MANU RAJU, CNN SENIOR CONGRESSIONAL CORRESPONDENT: And the real -- the difficult part for people who want to stay or to attract the new talent is you're going to be dragged to Capitol Hill and have to answer a lot of questions about very difficult topics that are going to put you in a lot of hot water. And in addition to all the turmoil and the chaos and the back biting, the leaking and potentially getting fired, not by the president but to one of his aides, by just having to deal with the subpoena threats and fighting that with the new Democratic House, that's a difficult task for a lot of the (INAUDIBLE).

KING: Case in point -- case in point, he did, the morning after the election, fire his attorney general, told him to get out and get out today. He elevates his chief of staff, who's now the acting attorney general, Matthew Whitaker, on the House side, which, in January, will have subpoena power. You've had Eric Swalwell saying this is an assassin brought in to kill the Mueller investigation.

Now, we don't know if that's true. We don't know if that's fair to Mr. Whitaker. Let's see what happens as it plays out.

You just had an interview, Democrats on the Senate side, they don't have as much power, but they have the same questions.


SEN. RON WYDEN (D), OREGON: Certainly no significant action under Whitaker's authority should be taken at the department. We're going to push very hard through a variety of different approaches because this is a bottom line question. This is a question about whether Donald Trump is above the law.


KING: Now, they don't think the appointment is legal. There's going to be a dispute. The lawyers will handle that, just like they seem to handle everything after the elections. The lawyers will get involved in that. But then there's the question of, you know, is he being brought into somehow reign in or quash Mueller.

RAJU: Yes. And how do the Democrats respond? One thing that I was trying to push Wyden on was how far will they go to demand the protect Mueller legislation that passes in the Judiciary Committee that would make it harder to dismiss a special counsel. There's some talk among the Democrats to add that to a must pass spending bill to avoid a government shutdown. It needs to be accomplished by early December. Wyden would not go that far, other Democrats would not go that far, risking the threat of a possible shutdown. So there's going to be a lot of talk at the moment. What they can actually do is a different question.

KING: And the person making these decisions, the president of the United States, is described by even his closest friends is in a foul place right now. They say that despite his public statements that the election was a complete victory. He gets that it was anything but.
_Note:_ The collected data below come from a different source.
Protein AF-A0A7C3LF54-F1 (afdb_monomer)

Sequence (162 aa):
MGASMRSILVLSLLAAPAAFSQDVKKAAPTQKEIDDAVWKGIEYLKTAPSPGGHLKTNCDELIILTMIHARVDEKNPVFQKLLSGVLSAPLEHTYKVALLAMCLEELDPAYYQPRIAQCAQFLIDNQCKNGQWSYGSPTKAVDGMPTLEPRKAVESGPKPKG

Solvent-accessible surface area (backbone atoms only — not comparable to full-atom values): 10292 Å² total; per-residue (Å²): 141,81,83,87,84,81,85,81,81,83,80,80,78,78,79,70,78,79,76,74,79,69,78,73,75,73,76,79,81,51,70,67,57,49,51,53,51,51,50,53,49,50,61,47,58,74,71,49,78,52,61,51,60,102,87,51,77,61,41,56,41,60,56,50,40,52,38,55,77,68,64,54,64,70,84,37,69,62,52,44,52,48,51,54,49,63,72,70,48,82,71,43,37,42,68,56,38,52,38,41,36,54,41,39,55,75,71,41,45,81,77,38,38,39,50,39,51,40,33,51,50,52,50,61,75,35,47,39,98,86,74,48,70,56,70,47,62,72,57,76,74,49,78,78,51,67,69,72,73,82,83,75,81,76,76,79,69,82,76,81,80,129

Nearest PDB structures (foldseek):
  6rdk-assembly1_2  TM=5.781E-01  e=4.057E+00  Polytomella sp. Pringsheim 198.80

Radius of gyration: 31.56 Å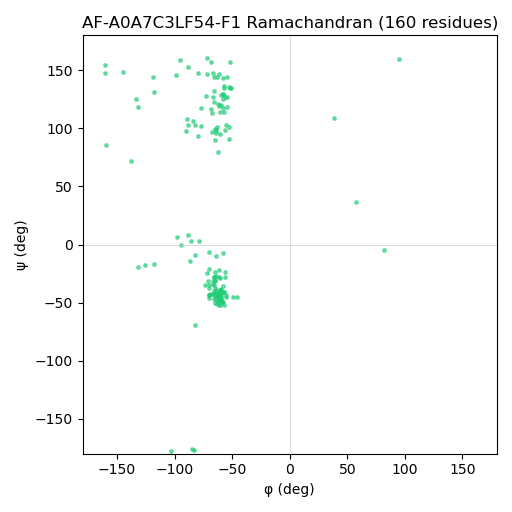; Cα contacts (8 Å, |Δi|>4): 117; chains: 1; bounding box: 66×29×123 Å

Secondary structure (DSSP, 8-state):
-------------------------PPPPPHHHHHHHHHHHHHHHTTSPPPPBTTBS--HHHHHHHHHHTT--TT-HHHHHHHHHHHHS----HHHHHHHHHHHHHH-HHHHHHHHHHHHHHHHHTB-TTS-B-S----GGGGGSPPPPPPPPPP-PPPPP-

Mean predicted aligned error: 12.07 Å

Structure (mmCIF, N/CA/C/O backbone):
data_AF-A0A7C3LF54-F1
#
_entry.id   AF-A0A7C3LF54-F1
#
loop_
_atom_site.group_PDB
_atom_site.id
_atom_site.type_symbol
_atom_site.label_atom_id
_atom_site.label_alt_id
_atom_site.label_comp_id
_atom_site.label_asym_id
_atom_site.label_entity_id
_atom_site.label_seq_id
_atom_site.pdbx_PDB_ins_code
_atom_site.Cartn_x
_atom_site.Cartn_y
_atom_site.Cartn_z
_atom_site.occupancy
_atom_site.B_iso_or_equiv
_atom_site.auth_seq_id
_atom_site.auth_comp_id
_atom_site.auth_asym_id
_atom_site.auth_atom_id
_atom_site.pdbx_PDB_model_num
ATOM 1 N N . MET A 1 1 ? 9.287 15.849 103.396 1.00 41.84 1 MET A N 1
ATOM 2 C CA . MET A 1 1 ? 9.192 14.696 102.471 1.00 41.84 1 MET A CA 1
ATOM 3 C C . MET A 1 1 ? 8.041 14.984 101.521 1.00 41.84 1 MET A C 1
ATOM 5 O O . MET A 1 1 ? 6.898 14.893 101.942 1.00 41.84 1 MET A O 1
ATOM 9 N N . GLY A 1 2 ? 8.330 15.491 100.320 1.00 38.44 2 GLY A N 1
ATOM 10 C CA . GLY A 1 2 ? 7.332 16.082 99.424 1.00 38.44 2 GLY A CA 1
ATOM 11 C C . GLY A 1 2 ? 7.476 15.586 97.986 1.00 38.44 2 GLY A C 1
ATOM 12 O O . GLY A 1 2 ? 8.559 15.668 97.423 1.00 38.44 2 GLY A O 1
ATOM 13 N N . ALA A 1 3 ? 6.361 15.052 97.482 1.00 40.88 3 ALA A N 1
ATOM 14 C CA . ALA A 1 3 ? 5.911 14.863 96.099 1.00 40.88 3 ALA A CA 1
ATOM 15 C C . ALA A 1 3 ? 6.930 14.459 95.008 1.00 40.88 3 ALA A C 1
ATOM 17 O O . ALA A 1 3 ? 7.700 15.264 94.494 1.00 40.88 3 ALA A O 1
ATOM 18 N N . SER A 1 4 ? 6.811 13.202 94.564 1.00 44.62 4 SER A N 1
ATOM 19 C CA . SER A 1 4 ? 7.411 12.667 93.338 1.00 44.62 4 SER A CA 1
ATOM 20 C C . SER A 1 4 ? 6.611 13.128 92.112 1.00 44.62 4 SER A C 1
ATOM 22 O O . SER A 1 4 ? 5.431 12.808 91.967 1.00 44.62 4 SER A O 1
ATOM 24 N N . MET A 1 5 ? 7.261 13.899 91.240 1.00 42.72 5 MET A N 1
ATOM 25 C CA . MET A 1 5 ? 6.712 14.422 89.990 1.00 42.72 5 MET A CA 1
ATOM 26 C C . MET A 1 5 ? 6.858 13.355 88.894 1.00 42.72 5 MET A C 1
ATOM 28 O O . MET A 1 5 ? 7.961 13.078 88.429 1.00 42.72 5 MET A O 1
ATOM 32 N N . ARG A 1 6 ? 5.753 12.706 88.508 1.00 51.12 6 ARG A N 1
ATOM 33 C CA . ARG A 1 6 ? 5.712 11.769 87.374 1.00 51.12 6 ARG A CA 1
ATOM 34 C C . ARG A 1 6 ? 5.416 12.540 86.089 1.00 51.12 6 ARG A C 1
ATOM 36 O O . ARG A 1 6 ? 4.272 12.904 85.835 1.00 51.12 6 ARG A O 1
ATOM 43 N N . SER A 1 7 ? 6.446 12.769 85.281 1.00 47.81 7 SER A N 1
ATOM 44 C CA . SER A 1 7 ? 6.310 13.260 83.908 1.00 47.81 7 SER A CA 1
ATOM 45 C C . SER A 1 7 ? 5.639 12.193 83.040 1.00 47.81 7 SER A C 1
ATOM 47 O O . SER A 1 7 ? 6.214 11.133 82.804 1.00 47.81 7 SER A O 1
ATOM 49 N N . ILE A 1 8 ? 4.422 12.463 82.566 1.00 50.78 8 ILE A N 1
ATOM 50 C CA . ILE A 1 8 ? 3.755 11.658 81.538 1.00 50.78 8 ILE A CA 1
ATOM 51 C C . ILE A 1 8 ? 4.150 12.246 80.183 1.00 50.78 8 ILE A C 1
ATOM 53 O O . ILE A 1 8 ? 3.721 13.337 79.819 1.00 50.78 8 ILE A O 1
ATOM 57 N N . LEU A 1 9 ? 4.993 11.524 79.451 1.00 48.00 9 LEU A N 1
ATOM 58 C CA . LEU A 1 9 ? 5.370 11.839 78.078 1.00 48.00 9 LEU A CA 1
ATOM 59 C C . LEU A 1 9 ? 4.367 11.119 77.163 1.00 48.00 9 LEU A C 1
ATOM 61 O O . LEU A 1 9 ? 4.465 9.913 76.948 1.00 48.00 9 LEU A O 1
ATOM 65 N N . VAL A 1 10 ? 3.342 11.840 76.699 1.00 49.03 10 VAL A N 1
ATOM 66 C CA . VAL A 1 10 ? 2.371 11.324 75.722 1.00 49.03 10 VAL A CA 1
ATOM 67 C C . VAL A 1 10 ? 3.033 11.353 74.347 1.00 49.03 10 VAL A C 1
ATOM 69 O O . VAL A 1 10 ? 3.166 12.404 73.726 1.00 49.03 10 VAL A O 1
ATOM 72 N N . LEU A 1 11 ? 3.488 10.187 73.891 1.00 47.53 11 LEU A N 1
ATOM 73 C CA . LEU A 1 11 ? 3.988 9.981 72.538 1.00 47.53 11 LEU A CA 1
ATOM 74 C C . LEU A 1 11 ? 2.781 9.816 71.601 1.00 47.53 11 LEU A C 1
ATOM 76 O O . LEU A 1 11 ? 2.230 8.725 71.460 1.00 47.53 11 LEU A O 1
ATOM 80 N N . SER A 1 12 ? 2.334 10.913 70.994 1.00 48.47 12 SER A N 1
ATOM 81 C CA . SER A 1 12 ? 1.310 10.887 69.949 1.00 48.47 12 SER A CA 1
ATOM 82 C C . SER A 1 12 ? 1.872 10.206 68.698 1.00 48.47 12 SER A C 1
ATOM 84 O O . SER A 1 12 ? 2.555 10.840 67.893 1.00 48.47 12 SER A O 1
ATOM 86 N N . LEU A 1 13 ? 1.594 8.908 68.528 1.00 51.19 13 LEU A N 1
ATOM 87 C CA . LEU A 1 13 ? 1.746 8.226 67.243 1.00 51.19 13 LEU A CA 1
ATOM 88 C C . LEU A 1 13 ? 0.779 8.876 66.242 1.00 51.19 13 LEU A C 1
ATOM 90 O O . LEU A 1 13 ? -0.417 8.584 66.233 1.00 51.19 13 LEU A O 1
ATOM 94 N N . LEU A 1 14 ? 1.300 9.751 65.383 1.00 52.50 14 LEU A N 1
ATOM 95 C CA . LEU A 1 14 ? 0.652 10.077 64.119 1.00 52.50 14 LEU A CA 1
ATOM 96 C C . LEU A 1 14 ? 0.635 8.802 63.271 1.00 52.50 14 LEU A C 1
ATOM 98 O O . LEU A 1 14 ? 1.625 8.446 62.634 1.00 52.50 14 LEU A O 1
ATOM 102 N N . ALA A 1 15 ? -0.499 8.104 63.278 1.00 56.06 15 ALA A N 1
ATOM 103 C CA . ALA A 1 15 ? -0.826 7.131 62.253 1.00 56.06 15 ALA A CA 1
ATOM 104 C C . ALA A 1 15 ? -0.990 7.891 60.930 1.00 56.06 15 ALA A C 1
ATOM 106 O O . ALA A 1 15 ? -2.071 8.380 60.605 1.00 56.06 15 ALA A O 1
ATOM 107 N N . ALA A 1 16 ? 0.107 8.047 60.189 1.00 59.62 16 ALA A N 1
ATOM 108 C CA . ALA A 1 16 ? 0.032 8.420 58.789 1.00 59.62 16 ALA A CA 1
ATOM 109 C C . ALA A 1 16 ? -0.769 7.315 58.082 1.00 59.62 16 ALA A C 1
ATOM 111 O O . ALA A 1 16 ? -0.360 6.151 58.151 1.00 59.62 16 ALA A O 1
ATOM 112 N N . PRO A 1 17 ? -1.911 7.616 57.438 1.00 53.94 17 PRO A N 1
ATOM 113 C CA . PRO A 1 17 ? -2.537 6.636 56.578 1.00 53.94 17 PRO A CA 1
ATOM 114 C C . PRO A 1 17 ? -1.517 6.334 55.485 1.00 53.94 17 PRO A C 1
ATOM 116 O O . PRO A 1 17 ? -1.143 7.215 54.709 1.00 53.94 17 PRO A O 1
ATOM 119 N N . ALA A 1 18 ? -1.022 5.098 55.469 1.00 56.78 18 ALA A N 1
ATOM 120 C CA . ALA A 1 18 ? -0.344 4.552 54.314 1.00 56.78 18 ALA A CA 1
ATOM 121 C C . ALA A 1 18 ? -1.333 4.689 53.157 1.00 56.78 18 ALA A C 1
ATOM 123 O O . ALA A 1 18 ? -2.290 3.921 53.046 1.00 56.78 18 ALA A O 1
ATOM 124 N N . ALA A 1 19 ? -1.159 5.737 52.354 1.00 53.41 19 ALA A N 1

That the House is going to have subpoena power. That the House is going to investigate. That the House is going to not want to fund his border wall. That the House is not going to -- is going to question all the deregulation. That everything the president is for, the House is now going to question and be against most of it.

[12:10:01] This, this morning, as he ponders -- apparently he's catching up on the DVR and the reviews of his weekend trip to Paris. One of the things he did was decide not, because it was raining and he would have had to go by car instead of helicopter, to go to a ceremony to honor World War I American heroes who died on European soil. The president decided not to go. He was criticized for that. Some of his own advisers were steamed about that. And he tweeted this, this morning. By the way, when the helicopter couldn't fly to the first cemetery in France because of almost zero visibility, I suggested driving. Secret Service said, no, too far from the airport, big Paris shutdown. Speech next day at American cemetery in pouring rain. Little reported. Fake news. Misspelled cemetery once in there.
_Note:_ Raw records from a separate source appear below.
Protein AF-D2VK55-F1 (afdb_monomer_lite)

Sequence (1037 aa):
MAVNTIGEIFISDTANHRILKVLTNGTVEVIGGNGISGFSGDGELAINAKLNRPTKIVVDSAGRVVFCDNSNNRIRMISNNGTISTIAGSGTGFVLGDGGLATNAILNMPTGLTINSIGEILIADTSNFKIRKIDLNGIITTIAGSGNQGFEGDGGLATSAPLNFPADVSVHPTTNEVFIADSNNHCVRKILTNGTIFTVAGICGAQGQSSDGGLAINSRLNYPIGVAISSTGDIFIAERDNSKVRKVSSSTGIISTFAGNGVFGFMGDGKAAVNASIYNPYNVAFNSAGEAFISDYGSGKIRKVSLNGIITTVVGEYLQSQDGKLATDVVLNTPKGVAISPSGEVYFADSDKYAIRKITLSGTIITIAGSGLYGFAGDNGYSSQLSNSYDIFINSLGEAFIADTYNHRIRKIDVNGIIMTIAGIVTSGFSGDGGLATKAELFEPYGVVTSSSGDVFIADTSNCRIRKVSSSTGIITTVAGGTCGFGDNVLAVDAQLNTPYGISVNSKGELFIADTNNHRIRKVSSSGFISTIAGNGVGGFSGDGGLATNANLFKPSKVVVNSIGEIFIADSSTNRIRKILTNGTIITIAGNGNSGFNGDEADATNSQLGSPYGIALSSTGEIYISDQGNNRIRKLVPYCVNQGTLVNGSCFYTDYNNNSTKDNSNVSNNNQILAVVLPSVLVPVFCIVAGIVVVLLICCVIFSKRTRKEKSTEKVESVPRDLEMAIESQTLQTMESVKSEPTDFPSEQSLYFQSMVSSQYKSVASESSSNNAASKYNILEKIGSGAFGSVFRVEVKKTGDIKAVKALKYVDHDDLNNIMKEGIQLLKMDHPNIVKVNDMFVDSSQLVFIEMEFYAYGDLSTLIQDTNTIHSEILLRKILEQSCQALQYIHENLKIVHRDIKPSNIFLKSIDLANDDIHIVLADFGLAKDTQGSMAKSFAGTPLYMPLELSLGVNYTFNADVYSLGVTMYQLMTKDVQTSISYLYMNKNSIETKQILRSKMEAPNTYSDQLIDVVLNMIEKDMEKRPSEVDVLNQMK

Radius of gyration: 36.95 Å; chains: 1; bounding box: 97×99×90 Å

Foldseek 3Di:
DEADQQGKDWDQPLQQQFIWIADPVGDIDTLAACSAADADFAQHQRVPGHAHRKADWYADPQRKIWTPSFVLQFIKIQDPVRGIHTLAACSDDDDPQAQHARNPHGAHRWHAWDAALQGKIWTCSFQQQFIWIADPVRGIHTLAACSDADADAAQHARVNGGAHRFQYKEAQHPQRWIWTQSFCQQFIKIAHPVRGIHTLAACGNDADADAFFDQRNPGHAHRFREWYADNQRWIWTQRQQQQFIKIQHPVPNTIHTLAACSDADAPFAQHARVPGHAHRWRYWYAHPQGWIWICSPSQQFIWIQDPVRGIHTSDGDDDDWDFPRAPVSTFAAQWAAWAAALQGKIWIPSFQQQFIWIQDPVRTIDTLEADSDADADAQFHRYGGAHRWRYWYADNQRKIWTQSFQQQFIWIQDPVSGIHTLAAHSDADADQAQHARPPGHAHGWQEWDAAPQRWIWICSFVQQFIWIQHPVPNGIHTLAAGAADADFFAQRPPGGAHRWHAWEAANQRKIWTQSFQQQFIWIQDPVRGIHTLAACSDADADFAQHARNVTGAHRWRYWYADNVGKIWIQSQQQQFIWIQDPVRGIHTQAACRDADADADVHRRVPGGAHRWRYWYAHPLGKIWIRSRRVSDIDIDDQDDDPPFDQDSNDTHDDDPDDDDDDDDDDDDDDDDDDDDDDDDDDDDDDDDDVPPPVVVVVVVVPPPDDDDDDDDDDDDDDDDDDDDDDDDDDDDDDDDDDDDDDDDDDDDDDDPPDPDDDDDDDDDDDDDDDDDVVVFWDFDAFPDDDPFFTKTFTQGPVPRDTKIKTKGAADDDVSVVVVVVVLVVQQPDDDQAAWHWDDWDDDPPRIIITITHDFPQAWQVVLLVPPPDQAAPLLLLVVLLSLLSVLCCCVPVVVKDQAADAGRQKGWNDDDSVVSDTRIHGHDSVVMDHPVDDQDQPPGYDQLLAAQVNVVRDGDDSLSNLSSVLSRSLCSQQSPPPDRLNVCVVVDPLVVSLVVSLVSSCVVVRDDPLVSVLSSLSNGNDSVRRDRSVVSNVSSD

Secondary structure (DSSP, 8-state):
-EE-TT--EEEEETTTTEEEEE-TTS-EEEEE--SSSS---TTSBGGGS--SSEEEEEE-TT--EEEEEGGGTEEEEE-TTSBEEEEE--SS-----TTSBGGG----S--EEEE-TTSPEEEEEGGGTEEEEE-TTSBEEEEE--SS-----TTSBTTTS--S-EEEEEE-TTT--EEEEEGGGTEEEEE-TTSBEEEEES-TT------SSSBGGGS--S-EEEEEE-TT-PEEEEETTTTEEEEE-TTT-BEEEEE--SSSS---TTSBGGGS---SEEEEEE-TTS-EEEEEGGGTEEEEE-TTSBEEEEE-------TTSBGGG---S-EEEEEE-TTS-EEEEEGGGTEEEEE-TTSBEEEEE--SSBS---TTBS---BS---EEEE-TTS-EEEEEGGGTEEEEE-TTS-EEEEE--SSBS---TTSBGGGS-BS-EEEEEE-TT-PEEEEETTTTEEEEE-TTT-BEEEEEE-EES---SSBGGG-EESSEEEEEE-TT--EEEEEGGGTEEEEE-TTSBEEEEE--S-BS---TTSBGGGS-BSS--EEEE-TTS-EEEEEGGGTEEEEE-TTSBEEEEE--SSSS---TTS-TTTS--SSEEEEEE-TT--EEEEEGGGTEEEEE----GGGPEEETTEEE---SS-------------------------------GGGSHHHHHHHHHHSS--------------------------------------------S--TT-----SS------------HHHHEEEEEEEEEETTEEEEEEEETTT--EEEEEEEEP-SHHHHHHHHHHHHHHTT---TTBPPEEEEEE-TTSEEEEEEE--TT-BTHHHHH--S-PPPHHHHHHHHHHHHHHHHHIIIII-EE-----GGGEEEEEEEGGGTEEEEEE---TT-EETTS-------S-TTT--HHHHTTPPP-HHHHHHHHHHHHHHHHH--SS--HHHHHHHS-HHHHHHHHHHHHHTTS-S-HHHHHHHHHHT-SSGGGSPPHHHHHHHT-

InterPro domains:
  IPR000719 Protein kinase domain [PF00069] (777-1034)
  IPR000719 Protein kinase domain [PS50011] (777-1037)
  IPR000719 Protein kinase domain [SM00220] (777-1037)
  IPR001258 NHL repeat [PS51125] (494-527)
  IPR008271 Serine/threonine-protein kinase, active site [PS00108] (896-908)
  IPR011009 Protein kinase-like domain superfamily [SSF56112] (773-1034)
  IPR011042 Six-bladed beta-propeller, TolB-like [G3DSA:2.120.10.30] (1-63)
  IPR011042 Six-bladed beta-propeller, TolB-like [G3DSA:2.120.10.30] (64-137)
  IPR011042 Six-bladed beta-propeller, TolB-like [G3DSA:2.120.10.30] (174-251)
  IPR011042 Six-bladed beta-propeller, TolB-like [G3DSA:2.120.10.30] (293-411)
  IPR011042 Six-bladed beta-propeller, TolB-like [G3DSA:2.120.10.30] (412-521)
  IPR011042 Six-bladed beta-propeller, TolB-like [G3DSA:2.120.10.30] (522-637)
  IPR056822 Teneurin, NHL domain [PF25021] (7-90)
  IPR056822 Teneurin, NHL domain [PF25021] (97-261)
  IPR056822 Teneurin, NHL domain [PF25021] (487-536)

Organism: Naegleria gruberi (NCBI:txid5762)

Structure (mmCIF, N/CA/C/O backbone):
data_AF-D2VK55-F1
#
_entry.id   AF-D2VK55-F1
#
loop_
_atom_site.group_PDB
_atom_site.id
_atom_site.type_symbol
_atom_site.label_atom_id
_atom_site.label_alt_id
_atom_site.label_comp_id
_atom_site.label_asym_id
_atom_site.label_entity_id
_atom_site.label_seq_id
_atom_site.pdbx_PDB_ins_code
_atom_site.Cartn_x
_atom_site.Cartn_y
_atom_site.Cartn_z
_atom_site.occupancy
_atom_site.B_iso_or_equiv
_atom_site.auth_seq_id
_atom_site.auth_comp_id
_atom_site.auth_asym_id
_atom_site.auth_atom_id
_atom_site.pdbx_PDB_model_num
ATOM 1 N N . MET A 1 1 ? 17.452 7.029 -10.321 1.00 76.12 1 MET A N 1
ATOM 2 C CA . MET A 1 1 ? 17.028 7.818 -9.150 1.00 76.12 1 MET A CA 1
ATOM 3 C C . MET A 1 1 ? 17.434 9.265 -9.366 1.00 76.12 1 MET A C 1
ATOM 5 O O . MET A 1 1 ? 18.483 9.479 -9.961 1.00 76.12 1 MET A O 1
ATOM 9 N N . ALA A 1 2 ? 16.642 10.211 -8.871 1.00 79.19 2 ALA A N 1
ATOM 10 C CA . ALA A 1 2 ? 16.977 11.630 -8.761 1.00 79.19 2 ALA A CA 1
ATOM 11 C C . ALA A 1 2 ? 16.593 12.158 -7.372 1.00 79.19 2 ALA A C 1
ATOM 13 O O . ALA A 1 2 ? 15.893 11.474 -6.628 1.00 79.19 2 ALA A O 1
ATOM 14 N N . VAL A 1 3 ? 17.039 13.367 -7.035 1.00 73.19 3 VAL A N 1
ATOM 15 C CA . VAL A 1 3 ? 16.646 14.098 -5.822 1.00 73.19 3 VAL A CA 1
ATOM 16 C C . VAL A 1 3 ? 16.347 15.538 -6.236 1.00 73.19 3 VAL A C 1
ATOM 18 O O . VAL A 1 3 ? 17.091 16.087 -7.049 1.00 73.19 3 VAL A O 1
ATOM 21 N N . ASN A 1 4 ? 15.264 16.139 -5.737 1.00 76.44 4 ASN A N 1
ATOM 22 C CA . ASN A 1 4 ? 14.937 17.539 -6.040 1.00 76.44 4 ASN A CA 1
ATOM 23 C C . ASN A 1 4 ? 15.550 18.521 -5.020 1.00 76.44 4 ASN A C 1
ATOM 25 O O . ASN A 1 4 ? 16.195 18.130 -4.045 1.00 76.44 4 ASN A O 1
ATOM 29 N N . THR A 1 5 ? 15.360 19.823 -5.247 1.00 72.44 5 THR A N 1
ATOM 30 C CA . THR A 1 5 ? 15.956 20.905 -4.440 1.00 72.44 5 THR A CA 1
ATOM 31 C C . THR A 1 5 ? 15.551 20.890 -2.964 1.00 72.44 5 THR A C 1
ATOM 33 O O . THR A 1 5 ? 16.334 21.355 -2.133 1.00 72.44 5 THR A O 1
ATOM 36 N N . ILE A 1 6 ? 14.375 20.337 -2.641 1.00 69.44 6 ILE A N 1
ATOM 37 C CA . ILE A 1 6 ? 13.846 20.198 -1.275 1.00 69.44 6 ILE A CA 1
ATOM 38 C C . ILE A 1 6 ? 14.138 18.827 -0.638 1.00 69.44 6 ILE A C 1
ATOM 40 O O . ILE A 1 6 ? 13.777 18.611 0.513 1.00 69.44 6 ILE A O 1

It's also -- it's just a simple fact, the Secret Service does not say no to the president. They raise concerns if they have security concerns. They lay out the logistics. The president has the right -- I've followed presidents into housing projects and into crowds when the Secret Service has said, please, don't. It's up to the president. So that's a farce.

RACHAEL BADE, CONGRESSIONAL REPORTER, "POLITICO": Yes, and it seems like clearly he maybe is having regret about the fact that he didn't go to this ceremony. I mean veterans are a key constituency that he has been trying to reach out to. He always talks about rebuilding the military and making that a top priority. And the fact that he skipped this, clearly he got a lot of criticism. So he's trying to get out of that. And I do think it's telling, you know, John Kelly going to this ceremony and then the next day or within 48 hours we hear that, you know, Kelly is once again being thought of -- he's thinking about pushing him out. So, you know, clearly he's ticked at Kelly --

KING: Well, Kelly is clearly diminished. I mean the point I don't understand about the cemetery is, maybe the president was in a bad mood. Maybe the president didn't want to spend a couple hours in the car. Who is the person at the White House -- is there nobody who can say, Mr. President, do you understand how good this is for you? Do you understand the optics for you walking through the cemetery, at this time, in the rain even makes the pictures better, if you will, that you did it.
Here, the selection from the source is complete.